The 1-2 weeks I have been miserable. I cannot shake this feeling of thinking she is up to something. Before the initial affair, I was never jealous. I would have sent my wife to an island of men for a month and not worried about her. Now I doubt her very essence at times. 

Just want some of your opinions. It helps to see what I cannot. Feel free to ask questions.


---
At home I pay the bills, she holds a job and doesn't help with anything. We have a girl that cooks and cleans so my wife doesnt have to hardly lift a finger around here. She is focused on her life and her things... selfish, yes. Tolerable, most of the time.


----------



## jotabravo (Oct 20, 2009)

2 years since the first affair. 5 months since the last message on Facebook.


----------



## 2xloser (May 8, 2011)

time and time again, we see the best indicator of WS activities being the gut of the spouse. There are factors you see in the day-to-day interactions, body language, nuances, habits, tone of voice, etc. that can't be easily posted on a forum.

You know in your gut; you just don't have 'evidence'. And despite her prior affair, your wife hold the keys to any evidence very tightly -- and you let her??????? WHY?
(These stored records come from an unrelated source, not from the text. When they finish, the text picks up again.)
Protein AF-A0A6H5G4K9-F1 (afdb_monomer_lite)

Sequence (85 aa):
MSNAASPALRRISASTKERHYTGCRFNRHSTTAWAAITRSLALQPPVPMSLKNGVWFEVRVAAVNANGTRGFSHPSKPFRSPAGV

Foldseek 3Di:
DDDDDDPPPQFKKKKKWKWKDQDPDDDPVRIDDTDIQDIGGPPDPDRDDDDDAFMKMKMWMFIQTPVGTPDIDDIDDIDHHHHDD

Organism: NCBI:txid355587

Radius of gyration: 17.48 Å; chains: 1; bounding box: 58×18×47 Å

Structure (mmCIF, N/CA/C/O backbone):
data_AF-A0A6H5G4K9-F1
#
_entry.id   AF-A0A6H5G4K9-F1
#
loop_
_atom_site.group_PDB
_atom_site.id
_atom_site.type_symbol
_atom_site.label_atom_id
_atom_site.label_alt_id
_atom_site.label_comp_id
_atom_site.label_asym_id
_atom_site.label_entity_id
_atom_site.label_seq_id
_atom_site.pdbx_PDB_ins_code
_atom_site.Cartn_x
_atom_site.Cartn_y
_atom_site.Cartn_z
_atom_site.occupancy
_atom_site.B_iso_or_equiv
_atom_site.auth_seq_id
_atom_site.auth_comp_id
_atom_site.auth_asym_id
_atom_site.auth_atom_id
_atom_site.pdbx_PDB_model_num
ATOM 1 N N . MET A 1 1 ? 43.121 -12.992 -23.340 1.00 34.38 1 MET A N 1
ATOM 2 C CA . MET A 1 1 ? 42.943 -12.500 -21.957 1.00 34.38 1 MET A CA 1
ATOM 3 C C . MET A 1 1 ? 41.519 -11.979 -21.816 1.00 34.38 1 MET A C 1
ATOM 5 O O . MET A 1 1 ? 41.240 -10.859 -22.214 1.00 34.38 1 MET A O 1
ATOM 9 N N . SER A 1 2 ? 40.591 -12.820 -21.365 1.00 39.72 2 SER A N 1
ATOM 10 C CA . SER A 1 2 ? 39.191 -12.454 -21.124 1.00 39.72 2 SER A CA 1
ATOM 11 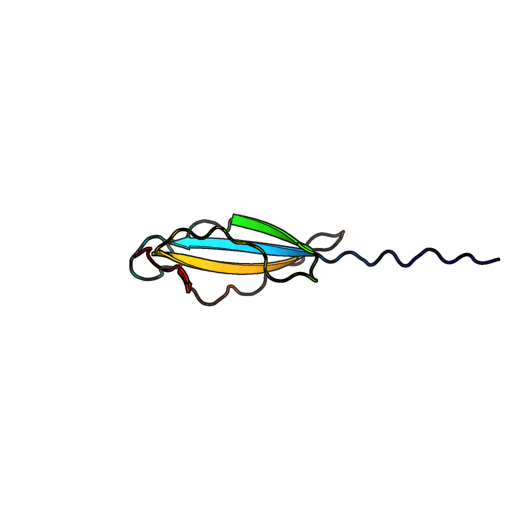C C . SER A 1 2 ? 39.042 -12.057 -19.659 1.00 39.72 2 SER A C 1
ATOM 13 O O . SER A 1 2 ? 39.067 -12.934 -18.799 1.00 39.72 2 SER A O 1
ATOM 15 N N . ASN A 1 3 ? 38.933 -10.759 -19.365 1.00 32.81 3 ASN A N 1
ATOM 16 C CA . ASN A 1 3 ? 38.616 -10.318 -18.010 1.00 32.81 3 ASN A CA 1
ATOM 17 C C . ASN A 1 3 ? 37.099 -10.144 -17.904 1.00 32.81 3 ASN A C 1
ATOM 19 O O . ASN A 1 3 ? 36.504 -9.326 -18.605 1.00 32.81 3 ASN A O 1
ATOM 23 N N . ALA A 1 4 ? 36.484 -11.015 -17.109 1.00 33.66 4 ALA A N 1
ATOM 24 C CA . ALA A 1 4 ? 35.047 -11.141 -16.959 1.00 33.66 4 ALA A CA 1
ATOM 25 C C . ALA A 1 4 ? 34.444 -9.836 -16.421 1.00 33.66 4 ALA A C 1
ATOM 27 O O . ALA A 1 4 ? 34.832 -9.349 -15.361 1.00 33.66 4 ALA A O 1
ATOM 28 N N . ALA A 1 5 ? 33.465 -9.285 -17.139 1.00 40.19 5 ALA A N 1
ATOM 29 C CA . ALA A 1 5 ? 32.583 -8.277 -16.577 1.00 40.19 5 ALA A CA 1
ATOM 30 C C . ALA A 1 5 ? 31.860 -8.905 -15.377 1.00 40.19 5 ALA A C 1
ATOM 32 O O . ALA A 1 5 ? 31.126 -9.882 -15.541 1.00 40.19 5 ALA A O 1
ATOM 33 N N . SER A 1 6 ? 32.095 -8.373 -14.174 1.00 42.25 6 SER A N 1
ATOM 34 C CA . SER A 1 6 ? 31.358 -8.739 -12.964 1.00 42.25 6 SER A CA 1
ATOM 35 C C . SER A 1 6 ? 29.863 -8.814 -13.282 1.00 42.25 6 SER A C 1
ATOM 37 O O . SER A 1 6 ? 29.337 -7.863 -13.871 1.00 42.25 6 SER A O 1
ATOM 39 N N . PRO A 1 7 ? 29.154 -9.902 -12.927 1.00 41.31 7 PRO A N 1
ATOM 40 C CA . PRO A 1 7 ? 27.737 -10.005 -13.208 1.00 41.31 7 PRO A CA 1
ATOM 41 C C . PRO A 1 7 ? 27.055 -8.933 -12.367 1.00 41.31 7 PRO A C 1
ATOM 43 O O . PRO A 1 7 ? 26.909 -9.075 -11.154 1.00 41.31 7 PRO A O 1
ATOM 46 N N . ALA A 1 8 ? 26.683 -7.824 -13.004 1.00 44.47 8 ALA A N 1
ATOM 47 C CA . ALA A 1 8 ? 25.806 -6.834 -12.421 1.00 44.47 8 ALA A CA 1
ATOM 48 C C . ALA A 1 8 ? 24.524 -7.578 -12.051 1.00 44.47 8 ALA A C 1
ATOM 50 O O . ALA A 1 8 ? 23.677 -7.847 -12.905 1.00 44.47 8 ALA A O 1
ATOM 51 N N . LEU A 1 9 ? 24.428 -7.994 -10.786 1.00 45.34 9 LEU A N 1
ATOM 52 C CA . LEU A 1 9 ? 23.228 -8.558 -10.197 1.00 45.34 9 LEU A CA 1
ATOM 53 C C . LEU A 1 9 ? 22.090 -7.634 -10.612 1.00 45.34 9 LEU A C 1
ATOM 55 O O . LEU A 1 9 ? 22.042 -6.478 -10.191 1.00 45.34 9 LEU A O 1
ATOM 59 N N . ARG A 1 10 ? 21.224 -8.122 -11.508 1.00 50.66 10 ARG A N 1
ATOM 60 C CA . ARG A 1 10 ? 20.017 -7.427 -11.958 1.00 50.66 10 ARG A CA 1
ATOM 61 C C . ARG A 1 10 ? 19.246 -7.093 -10.686 1.00 50.66 10 ARG A C 1
ATOM 63 O O . ARG A 1 10 ? 18.636 -7.971 -10.086 1.00 50.66 10 ARG A O 1
ATOM 70 N N . ARG A 1 11 ? 19.382 -5.857 -10.209 1.00 59.59 11 ARG A N 1
ATOM 71 C CA . ARG A 1 11 ? 19.003 -5.453 -8.853 1.00 59.59 11 ARG A CA 1
ATOM 72 C C . ARG A 1 11 ? 17.479 -5.423 -8.773 1.00 59.59 11 ARG A C 1
ATOM 74 O O . ARG A 1 11 ? 16.852 -4.448 -9.176 1.00 59.59 11 ARG A O 1
ATOM 81 N N . ILE A 1 12 ? 16.879 -6.526 -8.328 1.00 57.25 12 ILE A N 1
ATOM 82 C CA . ILE A 1 12 ? 15.442 -6.609 -8.060 1.00 57.25 12 ILE A CA 1
ATOM 83 C C . ILE A 1 12 ? 15.180 -5.910 -6.719 1.00 57.25 12 ILE A C 1
ATOM 85 O O . ILE A 1 12 ? 15.832 -6.184 -5.711 1.00 57.25 12 ILE A O 1
ATOM 89 N N . SER A 1 13 ? 14.225 -4.985 -6.713 1.00 65.19 13 SER A N 1
ATOM 90 C CA . SER A 1 13 ? 13.748 -4.265 -5.529 1.00 65.19 13 SER A CA 1
ATOM 91 C C . SER A 1 13 ? 12.265 -4.553 -5.307 1.00 65.19 13 SER A C 1
ATOM 93 O O . SER A 1 13 ? 11.534 -4.823 -6.257 1.00 65.19 13 SER A O 1
ATOM 95 N N . ALA A 1 14 ? 11.811 -4.533 -4.060 1.00 57.97 14 ALA A N 1
ATOM 96 C CA . ALA A 1 14 ? 10.405 -4.650 -3.706 1.00 57.97 14 ALA A CA 1
ATOM 97 C C . ALA A 1 14 ? 9.810 -3.248 -3.512 1.00 57.97 14 ALA A C 1
ATOM 99 O O . ALA A 1 14 ? 10.410 -2.390 -2.869 1.00 57.97 14 ALA A O 1
ATOM 100 N N . SER A 1 15 ? 8.625 -3.005 -4.069 1.00 66.69 15 SER A N 1
ATOM 101 C CA . SER A 1 15 ? 7.826 -1.807 -3.811 1.00 66.69 15 SER A CA 1
ATOM 102 C C . SER A 1 15 ? 6.553 -2.198 -3.078 1.00 66.69 15 SER A C 1
ATOM 104 O O . SER A 1 15 ? 5.759 -2.985 -3.594 1.00 66.69 15 SER A O 1
ATOM 106 N N . THR A 1 16 ? 6.349 -1.624 -1.895 1.00 72.31 16 THR A N 1
ATOM 107 C CA . THR A 1 16 ? 5.138 -1.832 -1.094 1.00 72.31 16 THR A CA 1
ATOM 108 C C . THR A 1 16 ? 4.209 -0.634 -1.231 1.00 72.31 16 THR A C 1
ATOM 110 O O . THR A 1 16 ? 4.653 0.517 -1.176 1.00 72.31 16 THR A O 1
ATOM 113 N N . LYS A 1 17 ? 2.914 -0.902 -1.400 1.00 77.06 17 LYS A N 1
ATOM 114 C CA . LYS A 1 17 ? 1.855 0.103 -1.292 1.00 77.06 17 LYS A CA 1
ATOM 115 C C . LYS A 1 17 ? 0.908 -0.235 -0.148 1.00 77.06 17 LYS A C 1
ATOM 117 O O . LYS A 1 17 ? 0.596 -1.409 0.043 1.00 77.06 17 LYS A O 1
ATOM 122 N N . GLU A 1 18 ? 0.405 0.788 0.529 1.00 78.88 18 GLU A N 1
ATOM 123 C CA . GLU A 1 18 ? -0.621 0.685 1.569 1.00 78.88 18 GLU A CA 1
ATOM 124 C C . GLU A 1 18 ? -1.846 1.543 1.268 1.00 78.88 18 GLU A C 1
ATOM 126 O O . GLU A 1 18 ? -1.784 2.498 0.494 1.00 78.88 18 GLU A O 1
ATOM 131 N N . ARG A 1 19 ? -2.965 1.197 1.900 1.00 76.25 19 ARG A N 1
ATOM 132 C CA . ARG A 1 19 ? -4.155 2.047 2.005 1.00 76.25 19 ARG A CA 1
ATOM 133 C C . ARG A 1 19 ? -4.832 1.836 3.346 1.00 76.25 19 ARG A C 1
ATOM 135 O O . ARG A 1 19 ? -4.760 0.730 3.888 1.00 76.25 19 ARG A O 1
ATOM 142 N N . HIS A 1 20 ? -5.502 2.866 3.856 1.00 77.94 20 HIS A N 1
ATOM 143 C CA . HIS A 1 20 ? -6.016 2.871 5.226 1.00 77.94 20 HIS A CA 1
ATOM 144 C C . HIS A 1 20 ? -7.494 3.247 5.325 1.00 77.94 20 HIS A C 1
ATOM 146 O O . HIS A 1 20 ? -8.052 3.855 4.411 1.00 77.94 20 HIS A O 1
ATOM 152 N N . TYR A 1 21 ? -8.118 2.898 6.452 1.00 74.38 21 TYR A N 1
ATOM 153 C CA . TYR A 1 21 ? -9.492 3.272 6.807 1.00 74.38 21 TYR A CA 1
ATOM 154 C C . TYR A 1 21 ? -9.636 3.524 8.321 1.00 74.38 21 TYR A C 1
ATOM 156 O O . TYR A 1 21 ? -9.130 2.747 9.131 1.00 74.38 21 TYR A O 1
ATOM 164 N N . THR A 1 22 ? -10.336 4.596 8.710 1.00 68.62 22 THR A N 1
ATOM 165 C CA . THR A 1 22 ? -10.417 5.113 10.095 1.00 68.62 22 THR A CA 1
ATOM 166 C C . THR A 1 22 ? -11.664 4.689 10.887 1.00 68.62 22 THR A C 1
ATOM 168 O O . THR A 1 22 ? -11.837 5.132 12.017 1.00 68.62 22 THR A O 1
ATOM 171 N N . GLY A 1 23 ? -12.541 3.837 10.345 1.00 70.25 23 GLY A N 1
ATOM 172 C CA . GLY A 1 23 ? -13.759 3.396 11.044 1.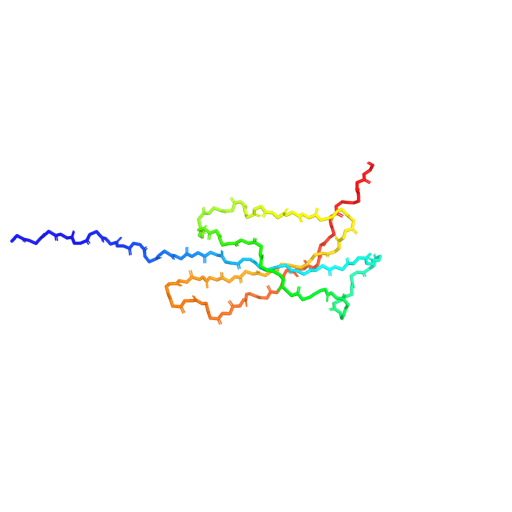00 70.25 23 GLY A CA 1
ATOM 173 C C . GLY A 1 23 ? -13.605 2.119 11.883 1.00 70.25 23 GLY A C 1
ATOM 174 O O . GLY A 1 23 ? -12.597 1.414 11.834 1.00 70.25 23 GLY A O 1
ATOM 175 N N . CYS A 1 24 ? -14.651 1.790 12.648 1.00 69.00 24 CYS A N 1
ATOM 176 C CA . CYS A 1 24 ? -14.643 0.696 13.630 1.00 69.00 24 CYS A CA 1
ATOM 177 C C . CYS A 1 24 ? -14.571 -0.714 13.011 1.00 69.00 24 CYS A C 1
ATOM 179 O O . CYS A 1 24 ? -14.075 -1.639 13.651 1.00 69.00 24 CYS A O 1
ATOM 181 N N . ARG A 1 25 ? -15.037 -0.887 11.768 1.00 72.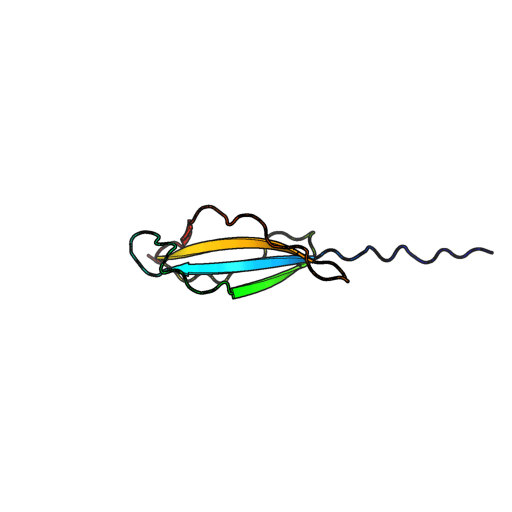75 25 ARG A N 1
ATOM 182 C CA . ARG A 1 25 ? -14.940 -2.133 10.987 1.00 72.75 25 ARG A CA 1
ATOM 183 C C . ARG A 1 25 ? -14.345 -1.829 9.625 1.00 72.75 25 ARG A C 1
ATOM 185 O O . ARG A 1 25 ? -14.733 -0.840 9.019 1.00 72.75 25 ARG A O 1
ATOM 192 N N . PHE A 1 26 ? -13.445 -2.672 9.132 1.00 71.75 26 PHE A N 1
ATOM 193 C CA . PHE A 1 26 ? -12.830 -2.455 7.826 1.00 71.75 26 PHE A CA 1
ATOM 194 C C . PHE A 1 26 ? -13.884 -2.328 6.714 1.00 71.75 26 PHE A C 1
ATOM 196 O O . PHE A 1 26 ? -14.704 -3.227 6.529 1.00 71.75 26 PHE A O 1
ATOM 203 N N . ASN A 1 27 ? -13.827 -1.235 5.951 1.00 76.69 27 ASN A N 1
ATOM 204 C CA . ASN A 1 27 ? -14.640 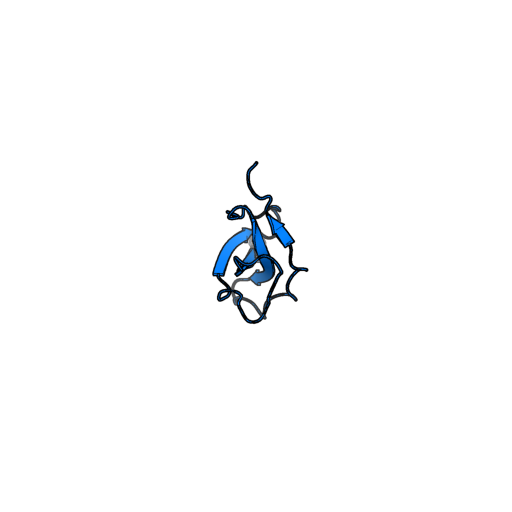-1.040 4.756 1.00 76.69 27 ASN A CA 1
ATOM 205 C C . ASN A 1 27 ? -13.741 -0.741 3.552 1.00 76.69 27 ASN A C 1
ATOM 207 O O . ASN A 1 27 ? -13.195 0.355 3.421 1.00 76.69 27 ASN A O 1
ATOM 211 N N . ARG A 1 28 ? -13.634 -1.714 2.640 1.00 75.31 28 ARG A N 1
ATOM 212 C CA . ARG A 1 28 ? -12.826 -1.615 1.416 1.00 75.31 28 ARG A CA 1
ATOM 213 C C . ARG A 1 28 ? -13.291 -0.507 0.464 1.00 75.31 28 ARG A C 1
ATOM 215 O O . ARG A 1 28 ? -12.472 0.021 -0.280 1.00 75.31 28 ARG A O 1
ATOM 222 N N . HIS A 1 29 ? -14.576 -0.159 0.467 1.00 74.69 29 HIS A N 1
ATOM 223 C CA . HIS A 1 29 ? -15.124 0.881 -0.410 1.00 74.69 29 HIS A CA 1
ATOM 224 C C . HIS A 1 29 ? -14.790 2.296 0.073 1.00 74.69 29 HIS A C 1
ATOM 226 O O . HIS A 1 29 ? -14.876 3.241 -0.702 1.00 74.69 29 HIS A O 1
ATOM 232 N N . SER A 1 30 ? -14.373 2.436 1.333 1.00 75.12 30 SER A N 1
ATOM 233 C CA . SER A 1 30 ? -14.027 3.717 1.954 1.00 75.12 30 SER A CA 1
ATOM 234 C C . SER A 1 30 ? -12.536 3.841 2.279 1.00 75.12 30 SER A C 1
ATOM 236 O O . SER A 1 30 ? -12.136 4.776 2.968 1.00 75.12 30 SER A O 1
ATOM 238 N N . THR A 1 31 ? -11.698 2.901 1.824 1.00 74.88 31 THR A N 1
ATOM 239 C CA . THR A 1 31 ? -10.241 3.015 1.982 1.00 74.88 31 THR A CA 1
ATOM 240 C C . THR A 1 31 ? -9.679 4.149 1.138 1.00 74.88 31 THR A C 1
ATOM 242 O O . THR A 1 31 ? -10.166 4.403 0.035 1.00 74.88 31 THR A O 1
ATOM 245 N N . THR A 1 32 ? -8.590 4.755 1.606 1.00 79.88 32 THR A N 1
ATOM 246 C CA . THR A 1 32 ? -7.808 5.708 0.813 1.00 79.88 32 THR A CA 1
ATOM 247 C C . THR A 1 32 ? -7.253 5.084 -0.476 1.00 79.88 32 THR A C 1
ATOM 249 O O . THR A 1 32 ? -7.218 3.861 -0.658 1.00 79.88 32 THR A O 1
ATOM 252 N N . ALA A 1 33 ? -6.789 5.937 -1.394 1.00 83.56 33 ALA A N 1
ATOM 253 C CA . ALA A 1 33 ? -5.995 5.487 -2.531 1.00 83.56 33 ALA A CA 1
ATOM 254 C C . ALA A 1 33 ? -4.694 4.810 -2.060 1.00 83.56 33 ALA A C 1
ATOM 256 O O . ALA A 1 33 ? -4.175 5.095 -0.982 1.00 83.56 33 ALA A O 1
ATOM 257 N N . TRP A 1 34 ? -4.150 3.921 -2.892 1.00 81.25 34 TRP A N 1
ATOM 258 C CA . TRP A 1 34 ? -2.898 3.227 -2.597 1.00 81.25 34 TRP A CA 1
ATOM 259 C C . TRP A 1 34 ? -1.700 4.188 -2.592 1.00 81.25 34 TRP A C 1
ATOM 261 O O . TRP A 1 34 ? -1.289 4.653 -3.657 1.00 81.25 34 TRP A O 1
ATOM 271 N N . ALA A 1 35 ? -1.091 4.403 -1.429 1.00 79.62 35 ALA A N 1
ATOM 272 C CA . ALA A 1 35 ? 0.138 5.171 -1.251 1.00 79.62 35 ALA A CA 1
ATOM 273 C C . ALA A 1 35 ? 1.372 4.256 -1.311 1.00 79.62 35 ALA A C 1
ATOM 275 O O . ALA A 1 35 ? 1.312 3.105 -0.886 1.00 79.62 35 ALA A O 1
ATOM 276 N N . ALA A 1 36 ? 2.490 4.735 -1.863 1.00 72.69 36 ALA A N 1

_"She would freak out if I ever looked at her phone"_

Again -- WHY??? Because she has something to hide. It's quite simple. If there was nothing to hide, she wouldn't freak out. And she's got you playing along... ...one more time: WHY???


----------



## honeybum (Mar 7, 2011)

i am 6 months from finding out and i still have serious trust issues. It doesnt help that i would dream frequently that something is still going on , even though i know it isnt. i have access to all his passwords, phone etc. I would insist this from your wife. You are only a year in and she cant accept that its over yet, esp for you. I would be suspicious too if my husband started guarding his phone again like he did when he was cheating. trust has to be earnt, its not something you just get back after a certain period of time. your wife has to understand this


----------



## PHTlump (Jun 2, 2010)

Since your gut is telling you something is up, I would spy. Install spyware on the PC she uses as well as her phone (if it's a smartphone). If it's not a smartphone, put a voice-activated recorder in her car to monitor phone calls.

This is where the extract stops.